Information provided>

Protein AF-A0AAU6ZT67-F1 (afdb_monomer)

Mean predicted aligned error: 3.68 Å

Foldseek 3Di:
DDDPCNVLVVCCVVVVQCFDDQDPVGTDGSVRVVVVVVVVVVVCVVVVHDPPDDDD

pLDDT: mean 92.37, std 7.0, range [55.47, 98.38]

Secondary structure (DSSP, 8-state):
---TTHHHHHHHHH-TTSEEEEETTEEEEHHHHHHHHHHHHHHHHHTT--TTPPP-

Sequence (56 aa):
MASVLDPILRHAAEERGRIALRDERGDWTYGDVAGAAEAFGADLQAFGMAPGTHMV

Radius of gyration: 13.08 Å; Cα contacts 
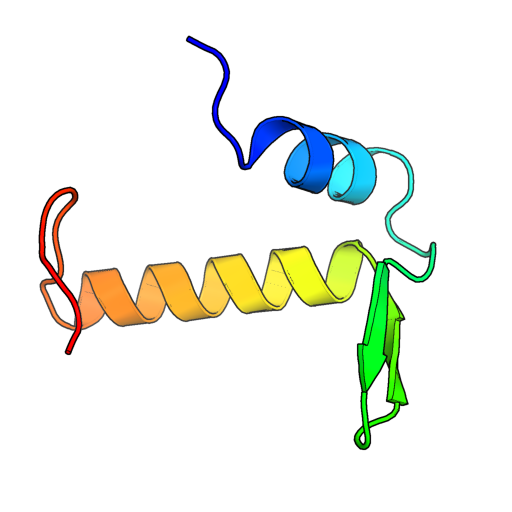(8 Å, |Δi|>4): 38; chains: 1; bounding box: 28×25×32 Å

Structure (mmCIF, N/CA/C/O backbone):
data_AF-A0AAU6ZT67-F1
#
_entry.id   AF-A0AAU6ZT67-F1
#
loop_
_atom_site.group_PDB
_atom_site.id
_atom_site.type_symbol
_atom_site.label_atom_id
_atom_site.label_alt_id
_atom_site.label_comp_id
_atom_site.label_asym_id
_atom_site.label_entity_id
_atom_site.label_seq_id
_atom_site.pdbx_PDB_ins_code
_atom_site.Cartn_x
_atom_site.Cartn_y
_atom_site.Cartn_z
_at
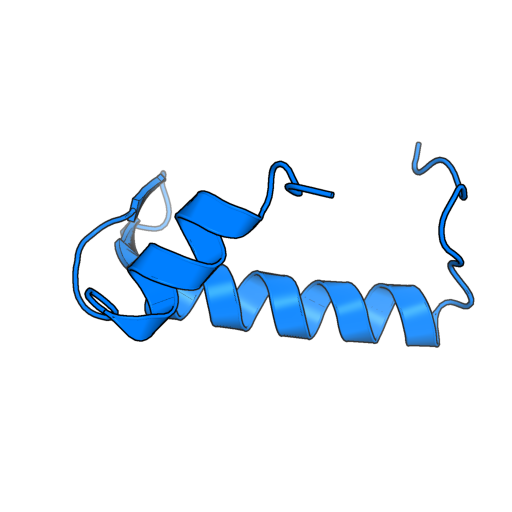om_site.occupancy
_atom_site.B_iso_or_equiv
_atom_site.auth_seq_id
_atom_site.auth_comp_id
_atom_site.auth_asym_id
_atom_site.auth_atom_id
_atom_site.pdbx_PDB_model_num
ATOM 1 N N . MET A 1 1 ? 11.375 16.322 -1.273 1.00 55.47 1 MET A N 1
ATOM 2 C CA . MET A 1 1 ? 10.299 16.406 -2.281 1.00 55.47 1 MET A CA 1
ATOM 3 C C . MET A 1 1 ? 9.171 15.557 -1.742 1.00 55.47 1 MET A C 1
ATOM 5 O O . MET A 1 1 ? 9.445 14.402 -1.450 1.00 55.47 1 MET A O 1
ATOM 9 N N . ALA A 1 2 ? 8.003 16.141 -1.475 1.00 71.38 2 ALA A N 1
ATOM 10 C CA . ALA A 1 2 ? 6.909 15.386 -0.876 1.00 71.38 2 ALA A CA 1
ATOM 11 C C . ALA A 1 2 ? 6.330 14.414 -1.915 1.00 71.38 2 ALA A C 1
ATO
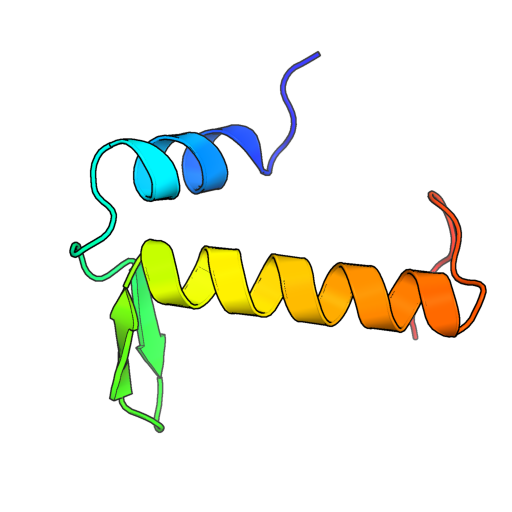M 13 O O . ALA A 1 2 ? 6.038 14.828 -3.039 1.00 71.38 2 ALA A O 1
ATOM 14 N N . SER A 1 3 ? 6.223 13.137 -1.563 1.00 87.19 3 SER A N 1
ATOM 15 C CA . SER A 1 3 ? 5.558 12.123 -2.377 1.00 87.19 3 SER A CA 1
ATOM 16 C C . SER A 1 3 ? 4.063 12.130 -2.082 1.00 87.19 3 SER A C 1
ATOM 18 O O . SER A 1 3 ? 3.633 12.383 -0.957 1.00 87.19 3 SER A O 1
ATOM 20 N N . VAL A 1 4 ? 3.251 11.759 -3.073 1.00 86.56 4 VAL A N 1
ATOM 21 C CA . VAL A 1 4 ? 1.821 11.474 -2.859 1.00 86.56 4 VAL A CA 1
ATOM 22 C C . VAL A 1 4 ? 1.599 10.345 -1.842 1.00 86.56 4 VAL A C 1
ATOM 24 O O . VAL A 1 4 ? 0.518 10.239 -1.271 1.00 86.56 4 VAL A O 1
ATOM 27 N N . LEU A 1 5 ? 2.627 9.528 -1.590 1.00 87.38 5 LEU A N 1
ATOM 28 C CA . LEU A 1 5 ? 2.604 8.445 -0.609 1.00 87.38 5 LEU A CA 1
ATOM 29 C C . LEU A 1 5 ? 2.865 8.921 0.828 1.00 87.38 5 LEU A C 1
ATOM 31 O O . LEU A 1 5 ? 2.529 8.196 1.763 1.00 87.38 5 LEU A O 1
ATOM 35 N N . ASP A 1 6 ? 3.417 10.122 1.031 1.00 89.75 6 ASP A N 1
ATOM 36 C CA . ASP A 1 6 ? 3.837 10.595 2.359 1.00 89.75 6 ASP A CA 1
ATOM 37 C C . ASP A 1 6 ? 2.705 10.579 3.405 1.00 89.75 6 ASP A C 1
ATOM 39 O O . ASP A 1 6 ? 2.947 10.125 4.527 1.00 89.75 6 ASP A O 1
ATOM 43 N N . PRO A 1 7 ? 1.459 11.000 3.093 1.00 90.00 7 PRO A N 1
ATOM 44 C CA . PRO A 1 7 ? 0.366 10.924 4.060 1.00 90.00 7 PRO A CA 1
ATOM 45 C C . PRO A 1 7 ? 0.046 9.483 4.469 1.00 90.00 7 PRO A C 1
ATOM 47 O O . PRO A 1 7 ? -0.176 9.220 5.649 1.00 90.00 7 PRO A O 1
ATOM 50 N N . ILE A 1 8 ? 0.057 8.548 3.513 1.00 88.25 8 ILE A N 1
ATOM 51 C CA . ILE A 1 8 ? -0.259 7.133 3.753 1.00 88.25 8 ILE A CA 1
ATOM 52 C C . ILE A 1 8 ? 0.819 6.506 4.639 1.00 88.25 8 ILE A C 1
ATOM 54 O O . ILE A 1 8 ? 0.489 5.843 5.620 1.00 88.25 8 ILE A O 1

Task goal> Transcribe the opening line of the listing above, please, and every line after it through the line with "ATOM 21 C CA", word for word, without pictures.

Solution for this exercise>
Protein AF-A0AAU6ZT67-F1 (afdb_monomer)

Mean predicted aligned error: 3.68 Å

Foldseek 3Di:
DDDPCNVLVVCCVVVVQCFDDQDPVGTDGSVRVVVVVVVVVVVCVVVVHDPPDDDD

pLDDT: mean 92.37, std 7.0, range [55.47, 98.38]

Secondary structure (DSSP, 8-state):
---TTHHHHHHHHH-TTSEEEEETTEEEEHHHHHHHHHHHHHHHHHTT--TTPPP-

Sequence (56 aa):
MASVLDPILRHAAEERGRIALRDERGDWTYGDVAGAAEAFGADLQAFGMAPGTHMV

Radius of gyration: 13.08 Å; Cα contacts 
(8 Å, |Δi|>4): 38; chains: 1; bounding box: 28×25×32 Å

Structure (mmCIF, N/CA/C/O backbone):
data_AF-A0AAU6ZT67-F1
#
_entry.id   AF-A0AAU6ZT67-F1
#
loop_
_atom_site.group_PDB
_atom_site.id
_atom_site.type_symbol
_atom_site.label_atom_id
_atom_site.label_alt_id
_atom_site.label_comp_id
_atom_site.label_asym_id
_atom_site.label_entity_id
_atom_site.label_seq_id
_atom_site.pdbx_PDB_ins_code
_atom_site.Cartn_x
_atom_site.Cartn_y
_atom_site.Cartn_z
_at
om_site.occupancy
_atom_site.B_iso_or_equiv
_atom_site.auth_seq_id
_atom_site.auth_comp_id
_atom_site.auth_asym_id
_atom_site.auth_atom_id
_atom_site.pdbx_PDB_model_num
ATOM 1 N N . MET A 1 1 ? 11.375 16.322 -1.273 1.00 55.47 1 MET A N 1
ATOM 2 C CA . MET A 1 1 ? 10.299 16.406 -2.281 1.00 55.47 1 MET A CA 1
ATOM 3 C C . MET A 1 1 ? 9.171 15.557 -1.742 1.00 55.47 1 MET A C 1
ATOM 5 O O . MET A 1 1 ? 9.445 14.402 -1.450 1.00 55.47 1 MET A O 1
ATOM 9 N N . ALA A 1 2 ? 8.003 16.141 -1.475 1.00 71.38 2 ALA A N 1
ATOM 10 C CA . ALA A 1 2 ? 6.909 15.386 -0.876 1.00 71.38 2 ALA A CA 1
ATOM 11 C C . ALA A 1 2 ? 6.330 14.414 -1.915 1.00 71.38 2 ALA A C 1
ATO
M 13 O O . ALA A 1 2 ? 6.038 14.828 -3.039 1.00 71.38 2 ALA A O 1
ATOM 14 N N . SER A 1 3 ? 6.223 13.137 -1.563 1.00 87.19 3 SER A N 1
ATOM 15 C CA . SER A 1 3 ? 5.558 12.123 -2.377 1.00 87.19 3 SER A CA 1
ATOM 16 C C . SER A 1 3 ? 4.063 12.130 -2.082 1.00 87.19 3 SER A C 1
ATOM 18 O O . SER A 1 3 ? 3.633 12.383 -0.957 1.00 87.19 3 SER A O 1
ATOM 20 N N . VAL A 1 4 ? 3.251 11.759 -3.073 1.00 86.56 4 VAL A N 1
ATOM 21 C CA . VAL A 1 4 ? 1.821 11.474 -2.859 1.00 86.56 4 VAL A CA 1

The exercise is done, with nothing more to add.